Due to their acidic and redox properties, POMs can act in synergy with various compounds, yielding new attractive catalytic systems.2,3,12 However, their high solubility in water and polar solvents, low surface area and relatively low thermal stability precludes them as stable supports for heterogenization. Because of this, the preparation of POM-based materials is an active field of research and positively charged surfactants can replace the counter-ions of POMs, resulting in surfactant encapsulated clusters (SECs) with a core–shell structure and a well-defined composition.13–16 This surface modification for POMs improves their stability in air and enhances their solubility in nonpolar solvents such as chloroform, toluene, and benzene. Moreover, synthetic parameters such as concentration of the reactants, pH of the reaction medium, organic template and temperature seem to influence the formation of a solid, its crystal structure as well as morphology including nanostructural features.17,18 Recent research has shown that nanostructured vanadium and molybdenum oxides could be prepared by employing soft chemistry routes in the presence of long chain amines and surfactants.19–21
However, a great deal of research has focused on the synthesis and characterization of POMs, while there have been few studies on the fundamental thermodynamic.22,23 As far as we know, the thermodynamic properties of POMs, such as apparent activation energy (E), pre-exponential factor (A) and reaction mechanism functions of thermal decomposition process are important properties that reflect the structures and stabilities of compounds but were rarely reported. Currently non-isothermal decomposition data from TG is analyzed by two methods: model-fitting (Differential, Freeman–Carroll, Coats–Redfern) and model-free (Kissinger, Flynn–Wall–Ozawa (FWO), Kissinger–Akahira–Sunose (KAS)) methods.24–29 Model-fitting methods consist in fitting different models to the data so that a model is chosen when it gives the best statistical fit as the model from which the kinetic parameters are calculated. Model-free (isoconversional) methods require several kinetic curves to perform the analysis and the calculations from several curves at different heating rates are performed on the same value of conversion, which allows to calculate the activation energy for each conversion point.

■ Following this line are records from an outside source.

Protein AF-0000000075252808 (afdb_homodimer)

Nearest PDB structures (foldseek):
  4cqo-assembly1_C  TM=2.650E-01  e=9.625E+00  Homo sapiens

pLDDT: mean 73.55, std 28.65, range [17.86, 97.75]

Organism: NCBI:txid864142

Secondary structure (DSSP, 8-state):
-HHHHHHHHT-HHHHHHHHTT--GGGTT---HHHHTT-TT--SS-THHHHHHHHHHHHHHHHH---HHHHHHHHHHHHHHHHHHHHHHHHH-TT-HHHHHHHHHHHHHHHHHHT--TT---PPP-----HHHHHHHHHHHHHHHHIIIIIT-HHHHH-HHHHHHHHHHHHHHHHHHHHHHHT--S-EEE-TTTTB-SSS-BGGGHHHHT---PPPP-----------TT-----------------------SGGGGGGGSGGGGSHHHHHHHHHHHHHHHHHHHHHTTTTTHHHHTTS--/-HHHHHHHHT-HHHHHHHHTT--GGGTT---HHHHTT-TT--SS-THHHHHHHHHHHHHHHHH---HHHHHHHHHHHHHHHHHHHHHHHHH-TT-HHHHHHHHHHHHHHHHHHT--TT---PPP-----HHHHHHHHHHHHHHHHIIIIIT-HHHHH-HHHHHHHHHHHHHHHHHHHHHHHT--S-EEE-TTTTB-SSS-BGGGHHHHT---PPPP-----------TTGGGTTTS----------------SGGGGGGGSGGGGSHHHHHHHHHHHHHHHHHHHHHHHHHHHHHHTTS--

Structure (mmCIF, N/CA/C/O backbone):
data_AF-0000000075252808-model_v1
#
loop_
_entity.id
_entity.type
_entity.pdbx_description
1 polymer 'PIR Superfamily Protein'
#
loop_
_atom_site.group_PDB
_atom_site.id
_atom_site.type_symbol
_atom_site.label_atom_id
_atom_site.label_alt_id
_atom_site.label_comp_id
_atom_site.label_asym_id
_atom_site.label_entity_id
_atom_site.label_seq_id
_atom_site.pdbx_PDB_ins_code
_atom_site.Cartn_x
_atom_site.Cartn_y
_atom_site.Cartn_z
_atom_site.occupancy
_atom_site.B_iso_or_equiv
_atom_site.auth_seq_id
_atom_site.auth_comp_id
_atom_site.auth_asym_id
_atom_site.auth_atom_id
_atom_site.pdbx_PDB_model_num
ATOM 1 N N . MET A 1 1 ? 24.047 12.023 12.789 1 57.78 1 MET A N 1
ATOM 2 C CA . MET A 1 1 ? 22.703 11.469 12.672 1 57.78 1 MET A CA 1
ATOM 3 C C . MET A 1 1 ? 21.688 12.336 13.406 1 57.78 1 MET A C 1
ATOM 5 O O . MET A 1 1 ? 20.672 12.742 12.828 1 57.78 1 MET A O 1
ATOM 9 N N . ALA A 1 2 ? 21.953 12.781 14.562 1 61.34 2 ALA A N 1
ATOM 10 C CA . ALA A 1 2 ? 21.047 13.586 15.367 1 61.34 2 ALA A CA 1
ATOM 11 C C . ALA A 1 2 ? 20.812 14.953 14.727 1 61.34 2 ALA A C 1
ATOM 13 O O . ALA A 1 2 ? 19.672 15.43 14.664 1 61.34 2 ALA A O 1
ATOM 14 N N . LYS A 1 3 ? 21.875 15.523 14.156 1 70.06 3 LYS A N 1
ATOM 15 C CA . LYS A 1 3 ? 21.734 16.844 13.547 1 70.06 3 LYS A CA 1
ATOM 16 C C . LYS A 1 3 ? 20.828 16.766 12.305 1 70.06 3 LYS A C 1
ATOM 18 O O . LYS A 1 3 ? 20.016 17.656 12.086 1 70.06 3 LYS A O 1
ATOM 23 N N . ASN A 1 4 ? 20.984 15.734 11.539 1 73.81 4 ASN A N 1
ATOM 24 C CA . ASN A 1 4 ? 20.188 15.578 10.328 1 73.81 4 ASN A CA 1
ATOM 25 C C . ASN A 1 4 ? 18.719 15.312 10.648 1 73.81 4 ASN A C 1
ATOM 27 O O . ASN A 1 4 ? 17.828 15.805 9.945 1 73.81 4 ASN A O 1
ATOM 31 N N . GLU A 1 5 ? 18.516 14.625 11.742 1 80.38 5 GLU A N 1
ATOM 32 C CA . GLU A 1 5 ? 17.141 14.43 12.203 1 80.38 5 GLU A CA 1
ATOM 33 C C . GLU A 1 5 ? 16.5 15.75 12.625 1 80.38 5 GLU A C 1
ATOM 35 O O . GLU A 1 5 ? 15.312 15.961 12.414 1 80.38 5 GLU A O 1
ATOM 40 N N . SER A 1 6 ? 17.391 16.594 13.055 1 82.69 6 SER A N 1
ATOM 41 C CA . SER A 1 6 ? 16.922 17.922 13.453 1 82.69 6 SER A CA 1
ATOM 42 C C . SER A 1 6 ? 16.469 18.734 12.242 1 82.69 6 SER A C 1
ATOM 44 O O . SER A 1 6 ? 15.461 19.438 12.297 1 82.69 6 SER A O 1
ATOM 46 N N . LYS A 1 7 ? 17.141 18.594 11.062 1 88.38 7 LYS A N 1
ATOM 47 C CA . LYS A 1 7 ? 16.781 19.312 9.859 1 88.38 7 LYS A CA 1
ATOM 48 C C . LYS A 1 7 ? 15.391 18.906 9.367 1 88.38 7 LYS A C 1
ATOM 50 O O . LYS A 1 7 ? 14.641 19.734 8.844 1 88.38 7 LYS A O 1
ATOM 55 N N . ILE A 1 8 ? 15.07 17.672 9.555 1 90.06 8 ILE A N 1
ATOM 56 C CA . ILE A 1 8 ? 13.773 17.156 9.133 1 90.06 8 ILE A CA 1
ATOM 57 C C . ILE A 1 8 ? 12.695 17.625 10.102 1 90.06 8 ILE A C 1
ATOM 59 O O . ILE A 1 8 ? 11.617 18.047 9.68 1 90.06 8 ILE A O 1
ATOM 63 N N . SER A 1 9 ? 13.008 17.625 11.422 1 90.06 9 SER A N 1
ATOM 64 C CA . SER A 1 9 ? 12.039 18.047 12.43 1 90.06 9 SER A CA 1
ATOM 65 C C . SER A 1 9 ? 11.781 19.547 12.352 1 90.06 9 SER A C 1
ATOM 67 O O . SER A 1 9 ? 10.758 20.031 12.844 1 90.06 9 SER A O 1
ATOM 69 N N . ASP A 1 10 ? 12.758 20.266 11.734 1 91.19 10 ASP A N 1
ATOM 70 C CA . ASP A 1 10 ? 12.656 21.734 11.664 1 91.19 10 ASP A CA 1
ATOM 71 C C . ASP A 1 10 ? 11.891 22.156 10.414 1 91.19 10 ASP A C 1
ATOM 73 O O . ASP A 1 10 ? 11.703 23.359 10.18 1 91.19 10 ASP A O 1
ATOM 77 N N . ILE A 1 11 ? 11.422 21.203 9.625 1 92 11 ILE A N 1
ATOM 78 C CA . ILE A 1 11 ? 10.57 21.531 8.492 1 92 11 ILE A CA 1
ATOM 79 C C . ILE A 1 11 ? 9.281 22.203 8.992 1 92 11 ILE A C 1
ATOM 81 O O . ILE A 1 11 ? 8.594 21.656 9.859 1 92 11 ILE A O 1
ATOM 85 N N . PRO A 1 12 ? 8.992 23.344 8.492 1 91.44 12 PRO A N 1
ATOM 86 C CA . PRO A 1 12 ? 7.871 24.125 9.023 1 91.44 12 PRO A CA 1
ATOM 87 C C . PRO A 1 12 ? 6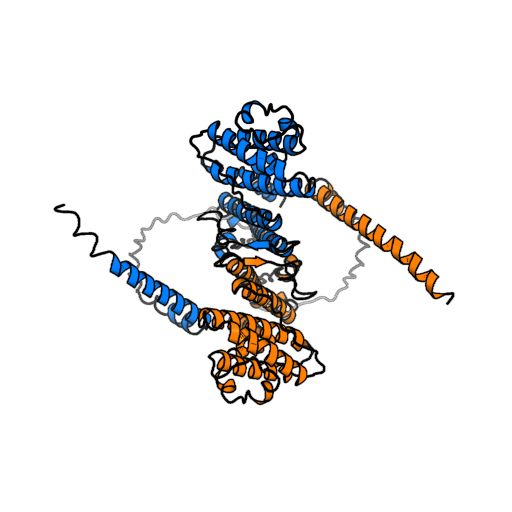.562 23.328 9.055 1 91.44 12 PRO A C 1
ATOM 89 O O . PRO A 1 12 ? 5.824 23.391 10.039 1 91.44 12 PRO A O 1
ATOM 92 N N . GLU A 1 13 ? 6.305 22.547 8.008 1 92.12 13 GLU A N 1
ATOM 93 C CA . GLU A 1 13 ? 5.078 21.75 7.938 1 92.12 13 GLU A CA 1
ATOM 94 C C . GLU A 1 13 ? 5.031 20.703 9.047 1 92.12 13 GLU A C 1
ATOM 96 O O . GLU A 1 13 ? 3.957 20.375 9.555 1 92.12 13 GLU A O 1
ATOM 101 N N . PHE A 1 14 ? 6.156 20.25 9.375 1 93.69 14 PHE A N 1
ATOM 102 C CA . PHE A 1 14 ? 6.223 19.25 10.438 1 93.69 14 PHE A CA 1
ATOM 103 C C . PHE A 1 14 ? 5.977 19.891 11.797 1 93.69 14 PHE A C 1
ATOM 105 O O . PHE A 1 14 ? 5.301 19.312 12.648 1 93.69 14 PHE A O 1
ATOM 112 N N . ILE A 1 15 ? 6.547 21.031 11.984 1 92.19 15 ILE A N 1
ATOM 113 C CA . ILE A 1 15 ? 6.309 21.781 13.211 1 92.19 15 ILE A CA 1
ATOM 114 C C . ILE A 1 15 ? 4.816 22.078 13.352 1 92.19 15 ILE A C 1
ATOM 116 O O . ILE A 1 15 ? 4.238 21.891 14.43 1 92.19 15 ILE A O 1
ATOM 120 N N . PHE A 1 16 ? 4.219 22.547 12.266 1 93.94 16 PHE A N 1
ATOM 121 C CA . PHE A 1 16 ? 2.783 22.812 12.281 1 93.94 16 PHE A CA 1
ATOM 122 C C . PHE A 1 16 ? 2.008 21.562 12.672 1 93.94 16 PHE A C 1
ATOM 124 O O . PHE A 1 16 ? 1.173 21.609 13.578 1 93.94 16 PHE A O 1
ATOM 131 N N . TYR A 1 17 ? 2.328 20.453 12.023 1 95.56 17 TYR A N 1
ATOM 132 C CA . TYR A 1 17 ? 1.595 19.219 12.273 1 95.56 17 TYR A CA 1
ATOM 133 C C . TYR A 1 17 ? 1.733 18.781 13.727 1 95.56 17 TYR A C 1
ATOM 135 O O . TYR A 1 17 ? 0.749 18.406 14.359 1 95.56 17 TYR A O 1
ATOM 143 N N . ASN A 1 18 ? 2.885 18.844 14.242 1 93.56 18 ASN A N 1
ATOM 144 C CA . ASN A 1 18 ? 3.129 18.422 15.617 1 93.56 18 ASN A CA 1
ATOM 145 C C . ASN A 1 18 ? 2.381 19.297 16.609 1 93.56 18 ASN A C 1
ATOM 147 O O . ASN A 1 18 ? 1.974 18.828 17.672 1 93.56 18 ASN A O 1
ATOM 151 N N . ASN A 1 19 ? 2.17 20.453 16.281 1 93.75 19 ASN A N 1
ATOM 152 C CA . ASN A 1 19 ? 1.507 21.406 17.172 1 93.75 19 ASN A CA 1
ATOM 153 C C . ASN A 1 19 ? -0.006 21.203 17.172 1 93.75 19 ASN A C 1
ATOM 155 O O . ASN A 1 19 ? -0.709 21.766 18.031 1 93.75 19 ASN A O 1
ATOM 159 N N . LEU A 1 20 ? -0.493 20.438 16.219 1 96.06 20 LEU A N 1
ATOM 160 C CA . LEU A 1 20 ? -1.932 20.203 16.141 1 96.06 20 LEU A CA 1
ATOM 161 C C . LEU A 1 20 ? -2.42 19.422 17.359 1 96.06 20 LEU A C 1
ATOM 163 O O . LEU A 1 20 ? -3.617 19.406 17.656 1 96.06 20 LEU A O 1
ATOM 167 N N . GLU A 1 21 ? -1.544 18.734 18.031 1 92.62 21 GLU A N 1
ATOM 168 C CA . GLU A 1 21 ? -1.899 17.875 19.156 1 92.62 21 GLU A CA 1
ATOM 169 C C . GLU A 1 21 ? -2.053 18.703 20.438 1 92.62 21 GLU A C 1
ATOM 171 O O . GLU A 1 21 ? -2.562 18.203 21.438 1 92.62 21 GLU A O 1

Historically, model-fitting methods were widely used for solid-state reaction because of their ability to directly determine the kinetic triplet (activation energy, frequency factor and reaction model) from a single TG measurement. It is well established that force-fitting non-isothermal data to different reaction models results in a widely varying Arrhenius parameters.30 The kinetic analysis based on isoconversional method is frequently referred to as model-free because it is possible to obtain the apparent activation energy (E) as the function of conversion degree (α) and these methods are considered as the mostly reliable ones. According to the recommendations of International Confederation for Thermal Analysis and Calorimetry (ICTAC) Kinetics Committee,31 multi heating rate programs are recommended for computation of reliable kinetic parameters, while the methods that use a single heating program should be avoided.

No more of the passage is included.